══ Extracted information ══

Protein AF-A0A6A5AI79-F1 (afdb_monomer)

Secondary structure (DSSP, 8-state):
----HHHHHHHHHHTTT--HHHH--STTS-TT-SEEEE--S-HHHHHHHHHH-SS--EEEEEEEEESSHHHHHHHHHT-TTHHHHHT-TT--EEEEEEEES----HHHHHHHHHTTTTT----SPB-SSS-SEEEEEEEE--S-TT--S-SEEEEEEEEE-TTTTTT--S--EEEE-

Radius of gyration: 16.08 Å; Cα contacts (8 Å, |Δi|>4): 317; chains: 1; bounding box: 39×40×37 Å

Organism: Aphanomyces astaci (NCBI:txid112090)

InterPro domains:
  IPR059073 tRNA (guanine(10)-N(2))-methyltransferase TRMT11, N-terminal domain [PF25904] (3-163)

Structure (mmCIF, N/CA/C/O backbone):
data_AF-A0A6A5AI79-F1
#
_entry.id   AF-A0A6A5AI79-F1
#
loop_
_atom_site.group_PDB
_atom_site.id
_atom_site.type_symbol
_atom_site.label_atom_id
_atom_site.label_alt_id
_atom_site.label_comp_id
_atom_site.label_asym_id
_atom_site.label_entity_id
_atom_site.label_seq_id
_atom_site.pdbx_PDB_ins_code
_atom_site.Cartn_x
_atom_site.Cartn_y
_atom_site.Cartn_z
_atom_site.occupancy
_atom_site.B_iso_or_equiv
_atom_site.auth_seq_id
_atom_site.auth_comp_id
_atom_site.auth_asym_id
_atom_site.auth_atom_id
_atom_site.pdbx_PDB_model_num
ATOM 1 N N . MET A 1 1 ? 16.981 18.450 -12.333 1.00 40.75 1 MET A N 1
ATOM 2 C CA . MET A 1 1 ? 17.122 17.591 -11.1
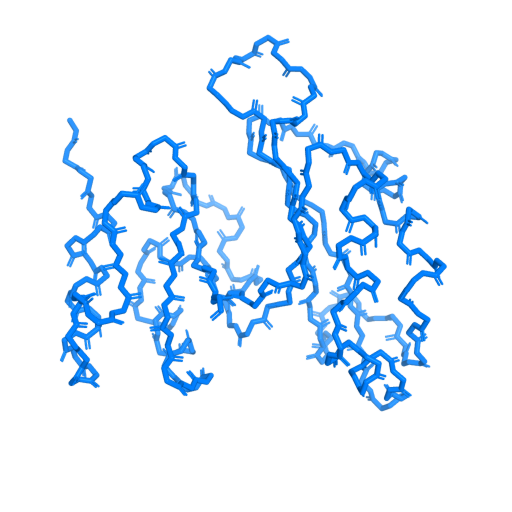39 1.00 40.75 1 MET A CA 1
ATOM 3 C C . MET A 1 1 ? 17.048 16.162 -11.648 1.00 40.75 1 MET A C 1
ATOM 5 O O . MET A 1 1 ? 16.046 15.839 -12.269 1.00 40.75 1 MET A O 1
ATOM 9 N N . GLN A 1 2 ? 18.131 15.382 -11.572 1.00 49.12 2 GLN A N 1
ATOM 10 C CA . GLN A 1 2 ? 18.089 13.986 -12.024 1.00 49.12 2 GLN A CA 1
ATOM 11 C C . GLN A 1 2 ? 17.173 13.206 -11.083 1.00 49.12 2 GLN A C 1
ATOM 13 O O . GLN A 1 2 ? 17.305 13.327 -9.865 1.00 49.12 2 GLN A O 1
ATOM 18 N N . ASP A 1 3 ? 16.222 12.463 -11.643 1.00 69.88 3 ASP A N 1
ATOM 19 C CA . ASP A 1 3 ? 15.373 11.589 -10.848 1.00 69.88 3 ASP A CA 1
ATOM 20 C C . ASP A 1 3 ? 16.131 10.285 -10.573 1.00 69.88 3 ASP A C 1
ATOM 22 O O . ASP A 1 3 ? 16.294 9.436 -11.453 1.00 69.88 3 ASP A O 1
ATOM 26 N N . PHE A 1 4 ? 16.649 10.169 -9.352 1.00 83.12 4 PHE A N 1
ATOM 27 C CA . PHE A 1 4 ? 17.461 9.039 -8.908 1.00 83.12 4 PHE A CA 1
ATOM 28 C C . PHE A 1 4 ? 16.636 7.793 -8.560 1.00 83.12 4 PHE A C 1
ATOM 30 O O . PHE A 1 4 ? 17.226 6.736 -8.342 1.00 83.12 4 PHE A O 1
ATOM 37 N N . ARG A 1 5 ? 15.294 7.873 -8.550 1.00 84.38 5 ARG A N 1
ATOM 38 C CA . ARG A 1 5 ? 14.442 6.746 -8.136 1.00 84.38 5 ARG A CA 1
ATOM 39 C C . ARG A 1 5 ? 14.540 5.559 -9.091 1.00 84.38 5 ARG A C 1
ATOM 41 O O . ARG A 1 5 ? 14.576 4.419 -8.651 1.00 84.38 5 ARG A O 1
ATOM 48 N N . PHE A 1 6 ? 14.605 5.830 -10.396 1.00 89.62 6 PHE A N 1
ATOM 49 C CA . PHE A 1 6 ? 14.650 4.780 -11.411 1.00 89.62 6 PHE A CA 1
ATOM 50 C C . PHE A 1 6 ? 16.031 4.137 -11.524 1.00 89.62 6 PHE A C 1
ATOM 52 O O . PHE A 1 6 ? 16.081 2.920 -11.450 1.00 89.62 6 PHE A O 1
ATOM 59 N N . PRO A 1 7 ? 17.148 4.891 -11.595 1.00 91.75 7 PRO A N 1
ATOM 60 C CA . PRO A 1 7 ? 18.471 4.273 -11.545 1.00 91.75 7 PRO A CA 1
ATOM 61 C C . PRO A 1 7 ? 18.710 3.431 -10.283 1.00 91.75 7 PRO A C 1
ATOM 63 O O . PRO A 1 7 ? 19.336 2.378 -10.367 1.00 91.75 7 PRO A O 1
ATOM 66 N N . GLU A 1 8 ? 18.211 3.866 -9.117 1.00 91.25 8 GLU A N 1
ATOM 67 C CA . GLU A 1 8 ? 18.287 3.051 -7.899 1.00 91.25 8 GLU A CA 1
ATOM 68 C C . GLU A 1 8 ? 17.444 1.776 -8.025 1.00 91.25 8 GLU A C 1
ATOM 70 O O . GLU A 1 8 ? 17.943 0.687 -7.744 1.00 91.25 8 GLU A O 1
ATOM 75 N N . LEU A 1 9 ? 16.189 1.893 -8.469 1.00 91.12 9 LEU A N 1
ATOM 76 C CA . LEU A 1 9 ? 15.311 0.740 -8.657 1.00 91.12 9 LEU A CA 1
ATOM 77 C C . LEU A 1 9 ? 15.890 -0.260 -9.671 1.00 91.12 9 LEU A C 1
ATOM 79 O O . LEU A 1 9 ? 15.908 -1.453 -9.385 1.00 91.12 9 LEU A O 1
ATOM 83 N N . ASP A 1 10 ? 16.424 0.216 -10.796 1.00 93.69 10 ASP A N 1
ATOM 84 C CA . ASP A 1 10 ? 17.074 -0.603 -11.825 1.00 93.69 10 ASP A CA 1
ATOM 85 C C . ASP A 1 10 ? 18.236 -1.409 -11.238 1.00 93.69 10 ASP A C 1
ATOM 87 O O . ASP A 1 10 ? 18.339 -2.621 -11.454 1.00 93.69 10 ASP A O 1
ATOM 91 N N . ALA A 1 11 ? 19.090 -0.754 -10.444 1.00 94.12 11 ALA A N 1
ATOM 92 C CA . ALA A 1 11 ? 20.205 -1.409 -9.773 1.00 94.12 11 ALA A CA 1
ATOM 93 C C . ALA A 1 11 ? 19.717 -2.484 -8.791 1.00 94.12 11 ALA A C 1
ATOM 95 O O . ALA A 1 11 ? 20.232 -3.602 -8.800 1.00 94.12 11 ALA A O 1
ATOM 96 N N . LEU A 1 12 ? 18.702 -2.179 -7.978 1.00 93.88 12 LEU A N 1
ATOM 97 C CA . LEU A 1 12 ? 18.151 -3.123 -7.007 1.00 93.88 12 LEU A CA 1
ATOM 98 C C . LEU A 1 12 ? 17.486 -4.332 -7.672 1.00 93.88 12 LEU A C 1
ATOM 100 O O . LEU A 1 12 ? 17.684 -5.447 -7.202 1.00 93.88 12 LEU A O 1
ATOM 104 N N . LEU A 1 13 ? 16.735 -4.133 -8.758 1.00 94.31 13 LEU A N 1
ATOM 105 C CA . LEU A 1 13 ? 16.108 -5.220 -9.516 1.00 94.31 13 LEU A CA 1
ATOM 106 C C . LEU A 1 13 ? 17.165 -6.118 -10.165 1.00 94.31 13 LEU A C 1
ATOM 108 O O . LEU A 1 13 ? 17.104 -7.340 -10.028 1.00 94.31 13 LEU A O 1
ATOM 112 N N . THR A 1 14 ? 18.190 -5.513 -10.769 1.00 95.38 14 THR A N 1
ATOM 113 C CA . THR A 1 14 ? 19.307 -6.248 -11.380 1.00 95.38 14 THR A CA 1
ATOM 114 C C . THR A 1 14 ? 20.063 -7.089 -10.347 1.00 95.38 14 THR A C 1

═══
══ Extracted information ══

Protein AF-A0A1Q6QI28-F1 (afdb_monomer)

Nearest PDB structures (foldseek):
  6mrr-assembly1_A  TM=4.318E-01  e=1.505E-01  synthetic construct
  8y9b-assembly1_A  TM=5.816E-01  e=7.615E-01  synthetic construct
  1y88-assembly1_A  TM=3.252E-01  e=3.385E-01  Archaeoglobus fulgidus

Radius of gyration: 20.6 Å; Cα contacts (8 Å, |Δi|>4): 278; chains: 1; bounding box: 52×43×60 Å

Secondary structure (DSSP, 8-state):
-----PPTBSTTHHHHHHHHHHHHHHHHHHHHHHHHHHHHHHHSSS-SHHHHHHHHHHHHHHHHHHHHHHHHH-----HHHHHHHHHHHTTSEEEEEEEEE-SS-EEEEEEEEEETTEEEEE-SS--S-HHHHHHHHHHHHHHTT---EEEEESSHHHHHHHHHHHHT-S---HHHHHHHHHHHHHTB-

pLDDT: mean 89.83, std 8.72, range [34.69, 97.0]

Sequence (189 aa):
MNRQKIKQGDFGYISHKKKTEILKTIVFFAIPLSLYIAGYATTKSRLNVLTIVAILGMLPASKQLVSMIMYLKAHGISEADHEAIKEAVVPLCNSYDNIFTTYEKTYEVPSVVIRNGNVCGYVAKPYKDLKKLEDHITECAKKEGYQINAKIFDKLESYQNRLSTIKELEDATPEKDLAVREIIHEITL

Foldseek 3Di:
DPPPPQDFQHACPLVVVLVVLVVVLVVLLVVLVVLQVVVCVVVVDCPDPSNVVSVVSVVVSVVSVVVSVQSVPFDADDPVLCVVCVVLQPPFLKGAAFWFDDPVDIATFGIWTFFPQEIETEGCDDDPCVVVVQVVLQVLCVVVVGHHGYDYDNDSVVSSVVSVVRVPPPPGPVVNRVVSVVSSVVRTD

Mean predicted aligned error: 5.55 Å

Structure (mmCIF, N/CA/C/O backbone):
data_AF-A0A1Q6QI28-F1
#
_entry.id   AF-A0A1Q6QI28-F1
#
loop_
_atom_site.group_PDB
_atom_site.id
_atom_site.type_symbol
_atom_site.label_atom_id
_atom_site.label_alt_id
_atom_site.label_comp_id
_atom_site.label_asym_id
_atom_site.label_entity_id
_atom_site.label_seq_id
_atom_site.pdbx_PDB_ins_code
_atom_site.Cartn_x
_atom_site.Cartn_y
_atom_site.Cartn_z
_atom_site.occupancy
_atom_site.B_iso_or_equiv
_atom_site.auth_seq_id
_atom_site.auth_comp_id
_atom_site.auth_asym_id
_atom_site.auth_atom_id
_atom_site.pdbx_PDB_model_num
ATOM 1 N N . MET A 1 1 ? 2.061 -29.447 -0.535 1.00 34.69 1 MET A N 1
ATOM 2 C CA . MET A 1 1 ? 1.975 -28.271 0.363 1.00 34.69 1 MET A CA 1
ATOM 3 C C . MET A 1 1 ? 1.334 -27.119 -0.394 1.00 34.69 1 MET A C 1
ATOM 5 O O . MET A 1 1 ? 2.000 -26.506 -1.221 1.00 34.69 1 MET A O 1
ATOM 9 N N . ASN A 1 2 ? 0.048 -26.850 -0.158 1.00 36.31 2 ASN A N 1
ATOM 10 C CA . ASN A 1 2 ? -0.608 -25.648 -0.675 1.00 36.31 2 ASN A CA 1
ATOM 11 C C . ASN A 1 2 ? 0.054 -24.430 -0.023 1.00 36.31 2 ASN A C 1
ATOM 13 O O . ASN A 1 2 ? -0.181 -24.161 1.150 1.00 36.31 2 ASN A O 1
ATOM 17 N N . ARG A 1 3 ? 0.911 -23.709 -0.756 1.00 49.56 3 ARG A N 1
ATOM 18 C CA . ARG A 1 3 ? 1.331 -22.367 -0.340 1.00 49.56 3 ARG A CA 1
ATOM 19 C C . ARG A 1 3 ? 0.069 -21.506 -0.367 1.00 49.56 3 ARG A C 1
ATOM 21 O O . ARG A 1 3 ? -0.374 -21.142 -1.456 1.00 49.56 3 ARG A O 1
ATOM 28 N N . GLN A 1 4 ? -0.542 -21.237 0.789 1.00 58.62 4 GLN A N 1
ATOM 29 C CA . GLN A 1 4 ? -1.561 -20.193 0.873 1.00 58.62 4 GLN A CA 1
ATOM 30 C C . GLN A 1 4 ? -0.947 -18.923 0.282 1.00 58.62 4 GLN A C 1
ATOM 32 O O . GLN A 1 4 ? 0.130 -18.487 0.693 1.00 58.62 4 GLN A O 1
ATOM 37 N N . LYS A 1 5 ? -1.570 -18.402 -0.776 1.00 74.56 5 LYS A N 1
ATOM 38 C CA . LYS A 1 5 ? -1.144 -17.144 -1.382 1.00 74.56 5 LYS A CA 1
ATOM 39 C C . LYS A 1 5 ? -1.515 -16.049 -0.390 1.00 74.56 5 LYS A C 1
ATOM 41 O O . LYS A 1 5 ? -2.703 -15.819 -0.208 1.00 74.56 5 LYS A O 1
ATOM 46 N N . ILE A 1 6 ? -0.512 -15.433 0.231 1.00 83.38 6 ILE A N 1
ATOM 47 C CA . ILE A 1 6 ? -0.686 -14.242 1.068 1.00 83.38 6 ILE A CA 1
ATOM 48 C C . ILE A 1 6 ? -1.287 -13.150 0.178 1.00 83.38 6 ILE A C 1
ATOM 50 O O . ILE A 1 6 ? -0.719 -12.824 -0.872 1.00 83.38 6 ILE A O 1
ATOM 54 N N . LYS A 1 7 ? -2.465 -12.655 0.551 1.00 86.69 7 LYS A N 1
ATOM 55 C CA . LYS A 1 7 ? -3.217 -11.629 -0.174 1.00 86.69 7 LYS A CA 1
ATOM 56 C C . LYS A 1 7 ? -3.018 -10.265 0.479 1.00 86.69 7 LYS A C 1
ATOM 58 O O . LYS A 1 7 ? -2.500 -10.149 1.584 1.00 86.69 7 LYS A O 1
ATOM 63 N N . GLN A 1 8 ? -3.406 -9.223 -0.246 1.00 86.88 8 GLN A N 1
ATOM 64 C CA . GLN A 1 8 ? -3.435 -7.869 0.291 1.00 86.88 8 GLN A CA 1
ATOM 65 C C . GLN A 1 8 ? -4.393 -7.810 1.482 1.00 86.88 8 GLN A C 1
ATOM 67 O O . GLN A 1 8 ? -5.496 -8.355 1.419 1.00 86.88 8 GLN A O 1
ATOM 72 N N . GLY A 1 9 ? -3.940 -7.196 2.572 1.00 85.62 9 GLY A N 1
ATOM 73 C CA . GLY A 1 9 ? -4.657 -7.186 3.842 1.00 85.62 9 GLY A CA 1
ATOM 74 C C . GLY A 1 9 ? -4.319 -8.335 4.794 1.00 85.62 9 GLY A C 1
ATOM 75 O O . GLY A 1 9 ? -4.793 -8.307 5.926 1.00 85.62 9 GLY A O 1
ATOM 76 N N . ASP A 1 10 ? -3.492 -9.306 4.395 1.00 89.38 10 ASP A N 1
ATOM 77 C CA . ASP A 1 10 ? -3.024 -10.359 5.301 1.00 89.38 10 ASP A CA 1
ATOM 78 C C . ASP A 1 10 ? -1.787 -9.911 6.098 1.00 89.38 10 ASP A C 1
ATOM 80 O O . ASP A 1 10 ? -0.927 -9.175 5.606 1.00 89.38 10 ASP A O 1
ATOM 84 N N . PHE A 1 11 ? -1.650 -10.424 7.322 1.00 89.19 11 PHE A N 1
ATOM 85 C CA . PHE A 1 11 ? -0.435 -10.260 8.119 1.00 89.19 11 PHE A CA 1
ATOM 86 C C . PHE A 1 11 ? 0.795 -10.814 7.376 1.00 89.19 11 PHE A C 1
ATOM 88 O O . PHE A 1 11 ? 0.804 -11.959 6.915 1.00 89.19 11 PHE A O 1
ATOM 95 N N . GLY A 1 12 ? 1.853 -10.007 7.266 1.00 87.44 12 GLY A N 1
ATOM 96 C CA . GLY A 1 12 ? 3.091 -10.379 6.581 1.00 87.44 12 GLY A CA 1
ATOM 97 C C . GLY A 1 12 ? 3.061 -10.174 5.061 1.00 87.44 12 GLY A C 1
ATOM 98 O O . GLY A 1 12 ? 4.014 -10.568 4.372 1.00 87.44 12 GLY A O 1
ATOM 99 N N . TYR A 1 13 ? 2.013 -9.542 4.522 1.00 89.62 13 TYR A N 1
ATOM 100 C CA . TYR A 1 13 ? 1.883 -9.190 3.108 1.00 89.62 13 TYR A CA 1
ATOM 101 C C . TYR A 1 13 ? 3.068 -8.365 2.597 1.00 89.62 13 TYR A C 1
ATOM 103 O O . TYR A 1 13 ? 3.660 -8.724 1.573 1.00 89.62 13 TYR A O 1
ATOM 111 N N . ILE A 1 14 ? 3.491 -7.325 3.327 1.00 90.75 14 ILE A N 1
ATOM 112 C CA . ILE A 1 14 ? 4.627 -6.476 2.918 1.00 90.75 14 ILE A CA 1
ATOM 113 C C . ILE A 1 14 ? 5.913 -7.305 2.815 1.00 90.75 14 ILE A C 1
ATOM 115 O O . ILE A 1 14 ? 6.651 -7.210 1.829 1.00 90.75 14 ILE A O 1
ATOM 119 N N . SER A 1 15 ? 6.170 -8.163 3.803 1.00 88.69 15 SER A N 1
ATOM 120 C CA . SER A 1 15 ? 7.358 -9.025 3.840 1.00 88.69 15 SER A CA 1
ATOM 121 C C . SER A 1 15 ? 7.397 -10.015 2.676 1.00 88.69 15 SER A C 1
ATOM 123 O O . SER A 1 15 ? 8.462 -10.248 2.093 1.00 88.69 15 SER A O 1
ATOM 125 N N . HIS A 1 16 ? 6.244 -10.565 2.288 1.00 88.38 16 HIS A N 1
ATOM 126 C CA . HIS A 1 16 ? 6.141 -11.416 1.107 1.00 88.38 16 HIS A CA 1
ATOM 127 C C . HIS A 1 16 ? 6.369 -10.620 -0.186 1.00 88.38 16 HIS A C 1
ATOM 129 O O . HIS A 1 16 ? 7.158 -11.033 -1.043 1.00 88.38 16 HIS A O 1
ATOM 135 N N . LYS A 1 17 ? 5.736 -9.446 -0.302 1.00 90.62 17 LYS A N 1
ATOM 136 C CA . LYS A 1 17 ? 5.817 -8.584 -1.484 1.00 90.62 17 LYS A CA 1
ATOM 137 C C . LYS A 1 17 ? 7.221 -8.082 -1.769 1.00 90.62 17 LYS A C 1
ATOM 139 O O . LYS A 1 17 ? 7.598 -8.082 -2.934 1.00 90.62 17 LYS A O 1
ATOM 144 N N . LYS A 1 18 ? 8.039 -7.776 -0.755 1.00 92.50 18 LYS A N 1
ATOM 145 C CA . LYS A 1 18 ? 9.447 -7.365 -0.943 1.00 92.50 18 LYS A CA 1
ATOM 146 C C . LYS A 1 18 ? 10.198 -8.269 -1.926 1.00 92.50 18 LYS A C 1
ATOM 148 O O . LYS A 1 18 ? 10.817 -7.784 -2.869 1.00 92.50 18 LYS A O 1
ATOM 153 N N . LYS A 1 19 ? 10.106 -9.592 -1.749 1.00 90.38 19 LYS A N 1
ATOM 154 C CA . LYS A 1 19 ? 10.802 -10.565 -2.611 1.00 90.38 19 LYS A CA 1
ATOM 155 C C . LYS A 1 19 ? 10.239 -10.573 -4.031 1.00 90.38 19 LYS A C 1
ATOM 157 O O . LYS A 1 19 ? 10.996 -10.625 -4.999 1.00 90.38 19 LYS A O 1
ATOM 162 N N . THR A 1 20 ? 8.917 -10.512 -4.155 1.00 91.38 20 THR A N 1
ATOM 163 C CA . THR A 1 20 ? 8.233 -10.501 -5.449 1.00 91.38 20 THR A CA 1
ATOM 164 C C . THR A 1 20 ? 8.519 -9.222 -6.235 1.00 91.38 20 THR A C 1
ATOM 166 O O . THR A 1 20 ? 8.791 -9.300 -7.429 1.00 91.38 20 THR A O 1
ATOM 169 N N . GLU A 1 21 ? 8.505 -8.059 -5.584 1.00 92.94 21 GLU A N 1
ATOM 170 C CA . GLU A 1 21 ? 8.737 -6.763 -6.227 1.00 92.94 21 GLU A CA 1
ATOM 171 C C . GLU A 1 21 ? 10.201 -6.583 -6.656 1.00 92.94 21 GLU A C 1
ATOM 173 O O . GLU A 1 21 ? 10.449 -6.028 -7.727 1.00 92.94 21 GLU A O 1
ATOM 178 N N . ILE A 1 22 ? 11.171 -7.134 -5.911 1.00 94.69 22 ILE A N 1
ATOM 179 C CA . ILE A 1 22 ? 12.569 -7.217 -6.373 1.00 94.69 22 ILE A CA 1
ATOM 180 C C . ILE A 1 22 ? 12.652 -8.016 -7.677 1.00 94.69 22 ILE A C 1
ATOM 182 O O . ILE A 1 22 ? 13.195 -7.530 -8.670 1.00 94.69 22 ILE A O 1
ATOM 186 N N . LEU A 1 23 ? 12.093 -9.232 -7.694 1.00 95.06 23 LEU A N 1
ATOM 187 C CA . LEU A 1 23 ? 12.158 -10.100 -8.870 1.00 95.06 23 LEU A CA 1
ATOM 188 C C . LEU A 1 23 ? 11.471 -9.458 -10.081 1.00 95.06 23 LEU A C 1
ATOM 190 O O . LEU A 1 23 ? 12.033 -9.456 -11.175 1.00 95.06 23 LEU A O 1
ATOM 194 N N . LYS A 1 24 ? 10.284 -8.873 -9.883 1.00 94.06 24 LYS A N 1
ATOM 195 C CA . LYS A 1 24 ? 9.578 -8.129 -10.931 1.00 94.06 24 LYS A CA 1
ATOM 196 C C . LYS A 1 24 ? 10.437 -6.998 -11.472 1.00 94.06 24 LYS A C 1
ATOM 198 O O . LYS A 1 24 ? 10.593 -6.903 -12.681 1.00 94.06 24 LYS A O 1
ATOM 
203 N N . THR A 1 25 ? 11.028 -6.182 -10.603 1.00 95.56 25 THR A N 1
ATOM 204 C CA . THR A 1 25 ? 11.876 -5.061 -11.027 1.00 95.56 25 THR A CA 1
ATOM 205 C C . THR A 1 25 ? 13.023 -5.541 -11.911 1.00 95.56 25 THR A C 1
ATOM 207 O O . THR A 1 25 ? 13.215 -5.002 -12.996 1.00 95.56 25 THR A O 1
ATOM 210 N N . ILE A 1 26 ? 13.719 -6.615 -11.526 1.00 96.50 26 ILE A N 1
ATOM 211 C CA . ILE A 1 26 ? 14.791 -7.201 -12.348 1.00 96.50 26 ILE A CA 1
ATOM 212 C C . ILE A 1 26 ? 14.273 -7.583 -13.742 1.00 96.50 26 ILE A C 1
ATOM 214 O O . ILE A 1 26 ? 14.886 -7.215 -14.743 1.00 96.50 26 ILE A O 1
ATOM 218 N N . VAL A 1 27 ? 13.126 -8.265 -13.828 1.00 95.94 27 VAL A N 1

═══

#### [Exercise prompt]
Output the lines above exactly, but only those between the line holding "ATOM 84 N N" and the line holding "ATOM 88 O O", inclusive.

#### [Task answer]
ATOM 84 N N . PHE A 1 11 ? -1.650 -10.424 7.322 1.00 89.19 11 PHE A N 1
ATOM 85 C CA . PHE A 1 11 ? -0.435 -10.260 8.119 1.00 89.19 11 PHE A CA 1
ATOM 86 C C . PHE A 1 11 ? 0.795 -10.814 7.376 1.00 89.19 11 PHE A C 1
ATOM 88 O O . PHE A 1 11 ? 0.804 -11.959 6.915 1.00 89.19 11 PHE A O 1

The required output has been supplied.